## Exercise details
Search the listing below for the line containing "ATOM 157 O O". From there through the line containing "ATOM 216 N N", transcribe every line exactly, both ends included.

## Dataset content
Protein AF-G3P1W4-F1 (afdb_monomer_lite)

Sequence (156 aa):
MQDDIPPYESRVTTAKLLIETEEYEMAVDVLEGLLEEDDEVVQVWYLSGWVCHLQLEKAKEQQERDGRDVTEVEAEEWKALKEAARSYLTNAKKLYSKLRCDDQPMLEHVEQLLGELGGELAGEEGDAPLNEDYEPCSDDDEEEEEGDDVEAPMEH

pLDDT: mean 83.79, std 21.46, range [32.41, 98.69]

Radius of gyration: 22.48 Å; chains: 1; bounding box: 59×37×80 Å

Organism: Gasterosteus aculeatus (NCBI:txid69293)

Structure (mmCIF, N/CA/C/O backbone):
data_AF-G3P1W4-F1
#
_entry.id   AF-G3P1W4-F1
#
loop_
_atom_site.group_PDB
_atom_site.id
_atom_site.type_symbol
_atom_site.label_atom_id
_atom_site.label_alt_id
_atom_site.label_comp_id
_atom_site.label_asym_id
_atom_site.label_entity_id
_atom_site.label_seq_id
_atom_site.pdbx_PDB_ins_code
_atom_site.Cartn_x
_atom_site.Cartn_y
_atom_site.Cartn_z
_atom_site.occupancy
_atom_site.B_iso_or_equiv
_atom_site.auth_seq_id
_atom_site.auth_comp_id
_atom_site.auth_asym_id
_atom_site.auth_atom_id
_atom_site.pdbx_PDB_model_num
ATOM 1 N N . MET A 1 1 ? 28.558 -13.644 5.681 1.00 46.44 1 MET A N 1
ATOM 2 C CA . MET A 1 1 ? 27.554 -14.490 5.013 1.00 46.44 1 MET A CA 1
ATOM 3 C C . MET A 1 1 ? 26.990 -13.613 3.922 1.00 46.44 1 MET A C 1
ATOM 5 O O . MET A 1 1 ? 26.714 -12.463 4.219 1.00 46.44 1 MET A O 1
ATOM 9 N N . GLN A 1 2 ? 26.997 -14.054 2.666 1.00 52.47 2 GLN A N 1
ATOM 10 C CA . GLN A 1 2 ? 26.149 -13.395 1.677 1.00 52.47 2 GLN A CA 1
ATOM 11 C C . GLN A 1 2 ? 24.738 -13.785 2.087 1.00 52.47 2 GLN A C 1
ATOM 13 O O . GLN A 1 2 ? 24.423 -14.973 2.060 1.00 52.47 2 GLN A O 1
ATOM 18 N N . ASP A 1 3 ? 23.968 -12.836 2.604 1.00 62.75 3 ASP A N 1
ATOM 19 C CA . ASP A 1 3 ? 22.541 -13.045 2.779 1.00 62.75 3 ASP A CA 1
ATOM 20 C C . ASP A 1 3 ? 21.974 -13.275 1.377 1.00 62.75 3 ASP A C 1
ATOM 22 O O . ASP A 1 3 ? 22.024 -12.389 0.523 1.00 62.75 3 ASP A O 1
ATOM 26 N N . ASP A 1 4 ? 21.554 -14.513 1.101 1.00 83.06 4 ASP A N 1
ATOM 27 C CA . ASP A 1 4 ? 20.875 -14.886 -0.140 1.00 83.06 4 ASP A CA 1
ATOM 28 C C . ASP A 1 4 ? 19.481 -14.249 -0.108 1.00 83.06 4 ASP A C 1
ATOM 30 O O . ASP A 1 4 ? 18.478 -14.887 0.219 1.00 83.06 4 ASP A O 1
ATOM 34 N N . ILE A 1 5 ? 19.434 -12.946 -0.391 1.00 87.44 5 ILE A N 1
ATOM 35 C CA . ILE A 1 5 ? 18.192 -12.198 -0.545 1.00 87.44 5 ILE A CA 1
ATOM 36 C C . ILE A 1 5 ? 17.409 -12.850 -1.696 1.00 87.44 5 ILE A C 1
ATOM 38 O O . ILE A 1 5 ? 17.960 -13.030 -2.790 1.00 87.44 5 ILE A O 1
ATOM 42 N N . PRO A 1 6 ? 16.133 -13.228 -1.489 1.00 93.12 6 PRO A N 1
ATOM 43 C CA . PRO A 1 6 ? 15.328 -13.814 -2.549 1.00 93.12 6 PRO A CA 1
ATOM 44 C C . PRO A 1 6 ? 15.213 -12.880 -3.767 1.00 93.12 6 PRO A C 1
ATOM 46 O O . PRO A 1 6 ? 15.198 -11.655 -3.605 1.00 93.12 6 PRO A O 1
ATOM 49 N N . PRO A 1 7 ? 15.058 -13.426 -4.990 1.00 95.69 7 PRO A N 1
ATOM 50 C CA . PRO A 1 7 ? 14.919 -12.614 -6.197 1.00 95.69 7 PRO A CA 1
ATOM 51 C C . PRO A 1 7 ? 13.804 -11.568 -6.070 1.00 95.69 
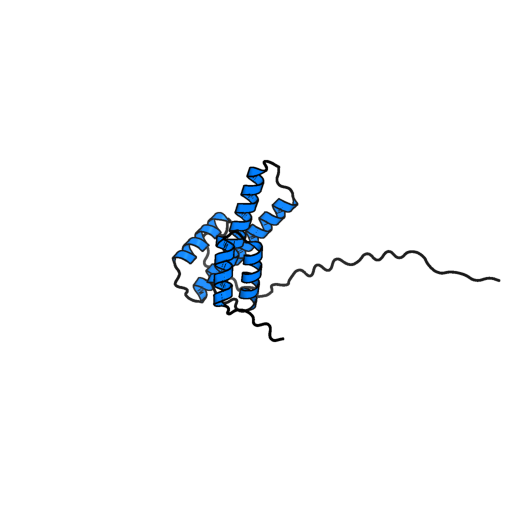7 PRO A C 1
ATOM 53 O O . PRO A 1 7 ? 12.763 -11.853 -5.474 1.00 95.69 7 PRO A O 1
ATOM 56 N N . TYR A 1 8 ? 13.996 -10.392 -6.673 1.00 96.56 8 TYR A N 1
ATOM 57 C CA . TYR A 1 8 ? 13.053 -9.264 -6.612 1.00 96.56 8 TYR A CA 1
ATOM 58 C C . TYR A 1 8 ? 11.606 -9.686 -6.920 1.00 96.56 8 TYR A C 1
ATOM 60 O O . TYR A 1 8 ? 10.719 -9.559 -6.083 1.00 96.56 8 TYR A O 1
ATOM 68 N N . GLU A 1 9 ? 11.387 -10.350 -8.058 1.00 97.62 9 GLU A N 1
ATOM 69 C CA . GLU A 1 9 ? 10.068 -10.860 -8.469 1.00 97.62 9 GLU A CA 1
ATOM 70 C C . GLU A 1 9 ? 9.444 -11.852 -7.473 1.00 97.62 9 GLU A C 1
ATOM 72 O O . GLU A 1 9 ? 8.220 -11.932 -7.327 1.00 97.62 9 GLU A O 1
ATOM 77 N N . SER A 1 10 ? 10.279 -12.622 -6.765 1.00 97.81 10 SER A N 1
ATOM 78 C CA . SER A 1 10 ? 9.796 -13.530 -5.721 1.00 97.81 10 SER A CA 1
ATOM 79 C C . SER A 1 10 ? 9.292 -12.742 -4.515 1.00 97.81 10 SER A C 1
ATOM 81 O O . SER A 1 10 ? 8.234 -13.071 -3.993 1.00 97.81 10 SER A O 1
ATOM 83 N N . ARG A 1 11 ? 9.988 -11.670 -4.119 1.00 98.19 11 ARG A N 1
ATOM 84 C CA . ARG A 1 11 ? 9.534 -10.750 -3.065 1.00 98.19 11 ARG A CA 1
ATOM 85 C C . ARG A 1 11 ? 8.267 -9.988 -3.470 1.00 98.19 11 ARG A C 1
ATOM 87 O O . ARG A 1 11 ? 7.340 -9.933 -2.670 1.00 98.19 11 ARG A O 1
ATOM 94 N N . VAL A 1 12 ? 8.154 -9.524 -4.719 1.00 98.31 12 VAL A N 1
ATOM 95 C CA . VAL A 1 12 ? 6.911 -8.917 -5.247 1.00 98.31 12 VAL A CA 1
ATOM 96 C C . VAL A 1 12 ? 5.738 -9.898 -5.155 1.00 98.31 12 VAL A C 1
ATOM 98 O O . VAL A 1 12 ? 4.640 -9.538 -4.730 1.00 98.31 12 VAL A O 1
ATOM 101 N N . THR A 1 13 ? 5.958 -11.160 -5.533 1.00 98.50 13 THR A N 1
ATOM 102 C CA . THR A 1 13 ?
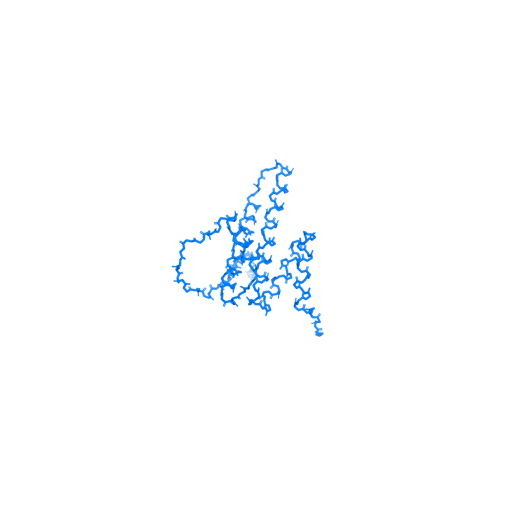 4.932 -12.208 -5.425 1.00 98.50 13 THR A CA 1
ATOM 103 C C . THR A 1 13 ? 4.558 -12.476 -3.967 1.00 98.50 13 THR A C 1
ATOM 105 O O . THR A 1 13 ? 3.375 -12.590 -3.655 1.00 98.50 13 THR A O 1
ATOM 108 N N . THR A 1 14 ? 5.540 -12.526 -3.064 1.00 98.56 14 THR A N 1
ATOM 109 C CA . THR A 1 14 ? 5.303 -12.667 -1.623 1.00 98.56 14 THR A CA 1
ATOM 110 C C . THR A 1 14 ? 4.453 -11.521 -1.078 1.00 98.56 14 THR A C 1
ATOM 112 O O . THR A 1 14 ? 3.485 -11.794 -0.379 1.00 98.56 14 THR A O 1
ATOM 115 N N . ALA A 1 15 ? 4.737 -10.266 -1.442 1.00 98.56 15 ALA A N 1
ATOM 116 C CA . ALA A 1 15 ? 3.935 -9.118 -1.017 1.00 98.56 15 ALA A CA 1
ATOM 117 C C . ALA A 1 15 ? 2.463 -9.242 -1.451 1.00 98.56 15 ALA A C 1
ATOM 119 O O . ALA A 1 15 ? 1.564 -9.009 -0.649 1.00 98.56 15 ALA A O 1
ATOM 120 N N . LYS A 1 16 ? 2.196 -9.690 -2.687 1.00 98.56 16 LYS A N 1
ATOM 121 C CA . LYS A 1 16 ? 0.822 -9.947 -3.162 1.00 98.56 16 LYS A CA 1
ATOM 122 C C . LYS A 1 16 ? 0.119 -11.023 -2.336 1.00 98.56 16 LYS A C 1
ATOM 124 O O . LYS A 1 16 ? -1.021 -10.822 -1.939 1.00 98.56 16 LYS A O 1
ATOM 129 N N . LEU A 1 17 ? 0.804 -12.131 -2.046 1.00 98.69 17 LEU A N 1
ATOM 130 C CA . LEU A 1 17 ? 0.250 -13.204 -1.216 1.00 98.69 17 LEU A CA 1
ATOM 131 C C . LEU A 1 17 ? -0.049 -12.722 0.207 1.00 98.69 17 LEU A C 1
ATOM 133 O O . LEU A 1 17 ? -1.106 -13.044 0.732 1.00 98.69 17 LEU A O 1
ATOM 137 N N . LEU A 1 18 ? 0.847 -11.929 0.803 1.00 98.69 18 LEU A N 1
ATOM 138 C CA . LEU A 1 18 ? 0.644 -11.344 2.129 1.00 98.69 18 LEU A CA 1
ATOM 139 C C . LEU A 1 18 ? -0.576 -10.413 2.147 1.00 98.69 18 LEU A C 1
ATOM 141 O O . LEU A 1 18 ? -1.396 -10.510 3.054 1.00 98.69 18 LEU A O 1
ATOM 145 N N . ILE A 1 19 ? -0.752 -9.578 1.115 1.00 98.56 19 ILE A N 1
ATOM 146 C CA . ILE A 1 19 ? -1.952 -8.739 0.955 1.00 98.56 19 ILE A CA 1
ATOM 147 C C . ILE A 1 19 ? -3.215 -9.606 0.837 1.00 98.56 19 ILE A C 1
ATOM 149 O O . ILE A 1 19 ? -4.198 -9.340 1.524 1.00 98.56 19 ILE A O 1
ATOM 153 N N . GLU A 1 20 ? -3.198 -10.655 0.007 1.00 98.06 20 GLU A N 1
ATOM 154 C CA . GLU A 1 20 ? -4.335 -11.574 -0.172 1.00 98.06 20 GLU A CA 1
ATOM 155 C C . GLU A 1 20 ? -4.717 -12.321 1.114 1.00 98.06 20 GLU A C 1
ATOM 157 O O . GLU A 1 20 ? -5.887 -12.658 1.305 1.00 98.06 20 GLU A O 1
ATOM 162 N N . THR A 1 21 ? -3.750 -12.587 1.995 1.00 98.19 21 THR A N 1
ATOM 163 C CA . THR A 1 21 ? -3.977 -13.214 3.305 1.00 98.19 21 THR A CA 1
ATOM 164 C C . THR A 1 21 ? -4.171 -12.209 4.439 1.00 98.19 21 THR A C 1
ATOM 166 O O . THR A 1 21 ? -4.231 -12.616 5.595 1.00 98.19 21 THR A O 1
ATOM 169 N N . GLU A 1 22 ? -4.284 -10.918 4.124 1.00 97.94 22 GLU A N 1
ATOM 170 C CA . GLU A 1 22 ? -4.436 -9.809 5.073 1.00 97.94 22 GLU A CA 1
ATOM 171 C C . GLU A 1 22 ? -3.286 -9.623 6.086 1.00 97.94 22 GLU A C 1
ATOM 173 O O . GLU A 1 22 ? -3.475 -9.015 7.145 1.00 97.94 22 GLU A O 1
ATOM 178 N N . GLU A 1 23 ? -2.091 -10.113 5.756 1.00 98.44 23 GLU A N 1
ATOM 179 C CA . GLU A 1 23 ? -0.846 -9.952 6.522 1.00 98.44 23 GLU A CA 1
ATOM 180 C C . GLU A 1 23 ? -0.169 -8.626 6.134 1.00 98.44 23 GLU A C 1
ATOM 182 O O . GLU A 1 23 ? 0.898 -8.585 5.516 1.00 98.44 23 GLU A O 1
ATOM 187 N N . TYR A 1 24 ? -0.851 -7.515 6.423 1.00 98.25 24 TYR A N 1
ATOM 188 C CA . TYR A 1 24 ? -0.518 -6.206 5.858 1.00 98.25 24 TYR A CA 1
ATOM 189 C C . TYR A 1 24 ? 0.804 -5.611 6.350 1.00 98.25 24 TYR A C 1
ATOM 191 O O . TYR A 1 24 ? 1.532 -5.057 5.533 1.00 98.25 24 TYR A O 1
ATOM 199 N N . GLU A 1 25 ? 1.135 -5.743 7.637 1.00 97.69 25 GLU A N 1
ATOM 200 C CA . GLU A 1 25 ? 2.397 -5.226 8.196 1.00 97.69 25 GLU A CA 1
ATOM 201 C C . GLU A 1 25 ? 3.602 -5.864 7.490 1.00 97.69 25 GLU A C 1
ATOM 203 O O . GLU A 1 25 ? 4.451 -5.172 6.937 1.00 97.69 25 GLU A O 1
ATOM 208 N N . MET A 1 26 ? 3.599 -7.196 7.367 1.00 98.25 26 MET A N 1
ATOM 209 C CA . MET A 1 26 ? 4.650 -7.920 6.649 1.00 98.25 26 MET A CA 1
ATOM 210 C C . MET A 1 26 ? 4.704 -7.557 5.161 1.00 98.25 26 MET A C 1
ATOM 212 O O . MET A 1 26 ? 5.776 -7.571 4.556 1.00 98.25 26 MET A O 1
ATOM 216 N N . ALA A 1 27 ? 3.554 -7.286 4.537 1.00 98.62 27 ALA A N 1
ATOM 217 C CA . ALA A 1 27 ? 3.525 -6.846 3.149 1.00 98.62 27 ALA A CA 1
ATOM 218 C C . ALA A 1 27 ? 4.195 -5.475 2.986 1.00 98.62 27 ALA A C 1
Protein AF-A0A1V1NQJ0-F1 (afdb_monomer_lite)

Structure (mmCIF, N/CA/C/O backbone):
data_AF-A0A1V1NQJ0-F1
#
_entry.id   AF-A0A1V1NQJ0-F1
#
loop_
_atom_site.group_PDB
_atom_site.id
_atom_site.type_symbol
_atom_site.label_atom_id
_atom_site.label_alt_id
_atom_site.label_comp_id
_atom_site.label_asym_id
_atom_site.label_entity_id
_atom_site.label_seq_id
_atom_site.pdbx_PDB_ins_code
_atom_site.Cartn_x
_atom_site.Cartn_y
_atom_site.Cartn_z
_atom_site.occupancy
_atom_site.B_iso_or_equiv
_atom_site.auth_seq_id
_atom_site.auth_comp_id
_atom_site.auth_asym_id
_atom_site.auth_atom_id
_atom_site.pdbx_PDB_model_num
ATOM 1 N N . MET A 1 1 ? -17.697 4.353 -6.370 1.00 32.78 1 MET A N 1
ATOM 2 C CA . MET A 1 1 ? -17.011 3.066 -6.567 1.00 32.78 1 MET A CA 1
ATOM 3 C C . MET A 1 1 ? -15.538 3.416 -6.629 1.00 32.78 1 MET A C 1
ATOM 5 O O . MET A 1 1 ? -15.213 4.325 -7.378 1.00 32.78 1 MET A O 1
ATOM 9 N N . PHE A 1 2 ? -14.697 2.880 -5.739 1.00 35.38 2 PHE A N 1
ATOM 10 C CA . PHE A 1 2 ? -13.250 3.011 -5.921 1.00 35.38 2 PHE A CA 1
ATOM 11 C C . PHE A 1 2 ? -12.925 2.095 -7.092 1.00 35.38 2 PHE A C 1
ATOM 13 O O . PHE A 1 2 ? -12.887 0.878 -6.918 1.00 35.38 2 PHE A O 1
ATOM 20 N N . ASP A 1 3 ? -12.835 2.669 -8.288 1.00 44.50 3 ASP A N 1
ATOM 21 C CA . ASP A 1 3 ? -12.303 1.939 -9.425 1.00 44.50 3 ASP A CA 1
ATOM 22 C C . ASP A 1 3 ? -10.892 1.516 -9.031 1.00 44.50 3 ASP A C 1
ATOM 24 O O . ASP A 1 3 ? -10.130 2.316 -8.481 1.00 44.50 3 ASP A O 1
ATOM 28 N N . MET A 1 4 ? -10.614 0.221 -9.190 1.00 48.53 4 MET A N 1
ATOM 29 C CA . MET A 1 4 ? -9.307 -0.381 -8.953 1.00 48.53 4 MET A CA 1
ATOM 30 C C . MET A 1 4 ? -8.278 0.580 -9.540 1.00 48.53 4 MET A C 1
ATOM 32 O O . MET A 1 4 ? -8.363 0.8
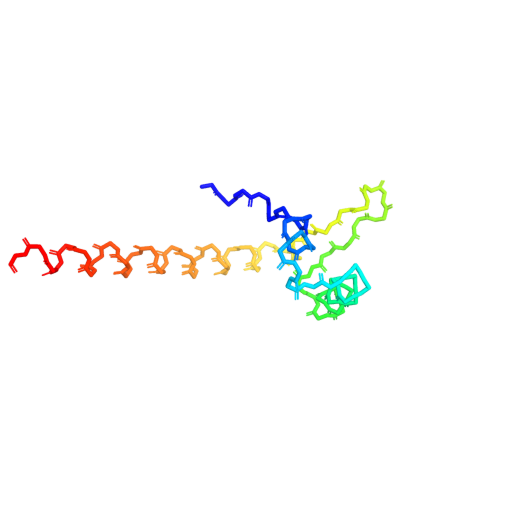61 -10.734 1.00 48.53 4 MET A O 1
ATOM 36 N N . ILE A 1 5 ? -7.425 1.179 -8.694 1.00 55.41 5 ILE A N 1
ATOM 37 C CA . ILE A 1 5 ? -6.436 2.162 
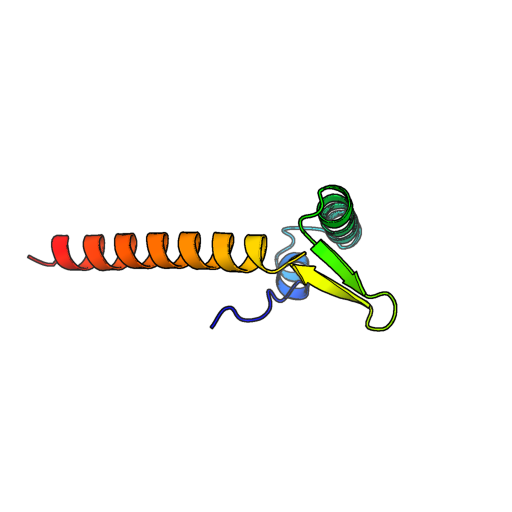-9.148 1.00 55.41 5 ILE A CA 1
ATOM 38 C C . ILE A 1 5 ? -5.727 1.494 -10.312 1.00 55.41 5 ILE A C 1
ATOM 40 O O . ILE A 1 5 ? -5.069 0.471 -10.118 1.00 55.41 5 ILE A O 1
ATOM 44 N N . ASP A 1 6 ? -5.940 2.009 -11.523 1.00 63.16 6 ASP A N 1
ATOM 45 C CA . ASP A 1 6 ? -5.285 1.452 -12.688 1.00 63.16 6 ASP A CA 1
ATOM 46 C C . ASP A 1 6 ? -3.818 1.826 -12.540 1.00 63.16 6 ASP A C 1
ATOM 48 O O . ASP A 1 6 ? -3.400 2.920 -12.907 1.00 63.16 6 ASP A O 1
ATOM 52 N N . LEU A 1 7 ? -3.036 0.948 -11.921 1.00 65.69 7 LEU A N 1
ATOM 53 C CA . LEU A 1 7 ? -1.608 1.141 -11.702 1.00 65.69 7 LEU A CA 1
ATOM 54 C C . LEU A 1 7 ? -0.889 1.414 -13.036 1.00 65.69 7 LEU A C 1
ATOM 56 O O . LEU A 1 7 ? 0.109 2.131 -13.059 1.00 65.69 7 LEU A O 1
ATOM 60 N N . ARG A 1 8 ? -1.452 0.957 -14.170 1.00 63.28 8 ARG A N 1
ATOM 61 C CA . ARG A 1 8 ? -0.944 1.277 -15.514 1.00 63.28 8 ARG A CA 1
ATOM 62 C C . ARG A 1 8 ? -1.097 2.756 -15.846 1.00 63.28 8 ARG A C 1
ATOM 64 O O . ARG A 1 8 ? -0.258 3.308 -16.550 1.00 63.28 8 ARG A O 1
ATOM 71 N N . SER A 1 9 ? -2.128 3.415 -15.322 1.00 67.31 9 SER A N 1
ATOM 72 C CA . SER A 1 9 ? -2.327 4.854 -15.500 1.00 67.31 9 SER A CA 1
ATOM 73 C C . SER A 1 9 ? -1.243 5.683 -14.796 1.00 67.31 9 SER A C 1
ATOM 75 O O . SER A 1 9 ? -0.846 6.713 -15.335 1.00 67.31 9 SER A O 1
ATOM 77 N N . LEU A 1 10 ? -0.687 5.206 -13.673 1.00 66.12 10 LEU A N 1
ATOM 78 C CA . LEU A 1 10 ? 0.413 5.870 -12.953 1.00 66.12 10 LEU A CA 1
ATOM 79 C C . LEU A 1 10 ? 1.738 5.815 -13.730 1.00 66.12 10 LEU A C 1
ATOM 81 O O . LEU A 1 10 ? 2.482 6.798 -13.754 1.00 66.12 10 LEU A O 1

## Solved problem
ATOM 157 O O . GLU A 1 20 ? -5.887 -12.658 1.305 1.00 98.06 20 GLU A O 1
ATOM 162 N N . THR A 1 21 ? -3.750 -12.587 1.995 1.00 98.19 21 THR A N 1
ATOM 163 C CA . THR A 1 21 ? -3.977 -13.214 3.305 1.00 98.19 21 THR A CA 1
ATOM 164 C C . THR A 1 21 ? -4.171 -12.209 4.439 1.00 98.19 21 THR A C 1
ATOM 166 O O . THR A 1 21 ? -4.231 -12.616 5.595 1.00 98.19 21 THR A O 1
ATOM 169 N N . GLU A 1 22 ? -4.284 -10.918 4.124 1.00 97.94 22 GLU A N 1
ATOM 170 C CA . GLU A 1 22 ? -4.436 -9.809 5.073 1.00 97.94 22 GLU A CA 1
ATOM 171 C C . GLU A 1 22 ? -3.286 -9.623 6.086 1.00 97.94 22 GLU A C 1
ATOM 173 O O . GLU A 1 22 ? -3.475 -9.015 7.145 1.00 97.94 22 GLU A O 1
ATOM 178 N N . GLU A 1 23 ? -2.091 -10.113 5.756 1.00 98.44 23 GLU A N 1
ATOM 179 C CA . GLU A 1 23 ? -0.846 -9.952 6.522 1.00 98.44 23 GLU A CA 1
ATOM 180 C C . GLU A 1 23 ? -0.169 -8.626 6.134 1.00 98.44 23 GLU A C 1
ATOM 182 O O . GLU A 1 23 ? 0.898 -8.585 5.516 1.00 98.44 23 GLU A O 1
ATOM 187 N N . TYR A 1 24 ? -0.851 -7.515 6.423 1.00 98.25 24 TYR A N 1
ATOM 188 C CA . TYR A 1 24 ? -0.518 -6.206 5.858 1.00 98.25 24 TYR A CA 1
ATOM 189 C C . TYR A 1 24 ? 0.804 -5.611 6.350 1.00 98.25 24 TYR A C 1
ATOM 191 O O . TYR A 1 24 ? 1.532 -5.057 5.533 1.00 98.25 24 TYR A O 1
ATOM 199 N N . GLU A 1 25 ? 1.135 -5.743 7.637 1.00 97.69 25 GLU A N 1
ATOM 200 C CA . GLU A 1 25 ? 2.397 -5.226 8.196 1.00 97.69 25 GLU A CA 1
ATOM 201 C C . GLU A 1 25 ? 3.602 -5.864 7.490 1.00 97.69 25 GLU A C 1
ATOM 203 O O . GLU A 1 25 ? 4.451 -5.172 6.937 1.00 97.69 25 GLU A O 1
ATOM 208 N N . MET A 1 26 ? 3.599 -7.196 7.367 1.00 98.25 26 MET A N 1
ATOM 209 C CA . MET A 1 26 ? 4.650 -7.920 6.649 1.00 98.25 26 MET A CA 1
ATOM 210 C C . MET A 1 26 ? 4.704 -7.557 5.161 1.00 98.25 26 MET A C 1
ATOM 212 O O . MET A 1 26 ? 5.776 -7.571 4.556 1.00 98.25 26 MET A O 1
ATOM 216 N N . ALA A 1 27 ? 3.554 -7.286 4.537 1.00 98.62 27 ALA A N 1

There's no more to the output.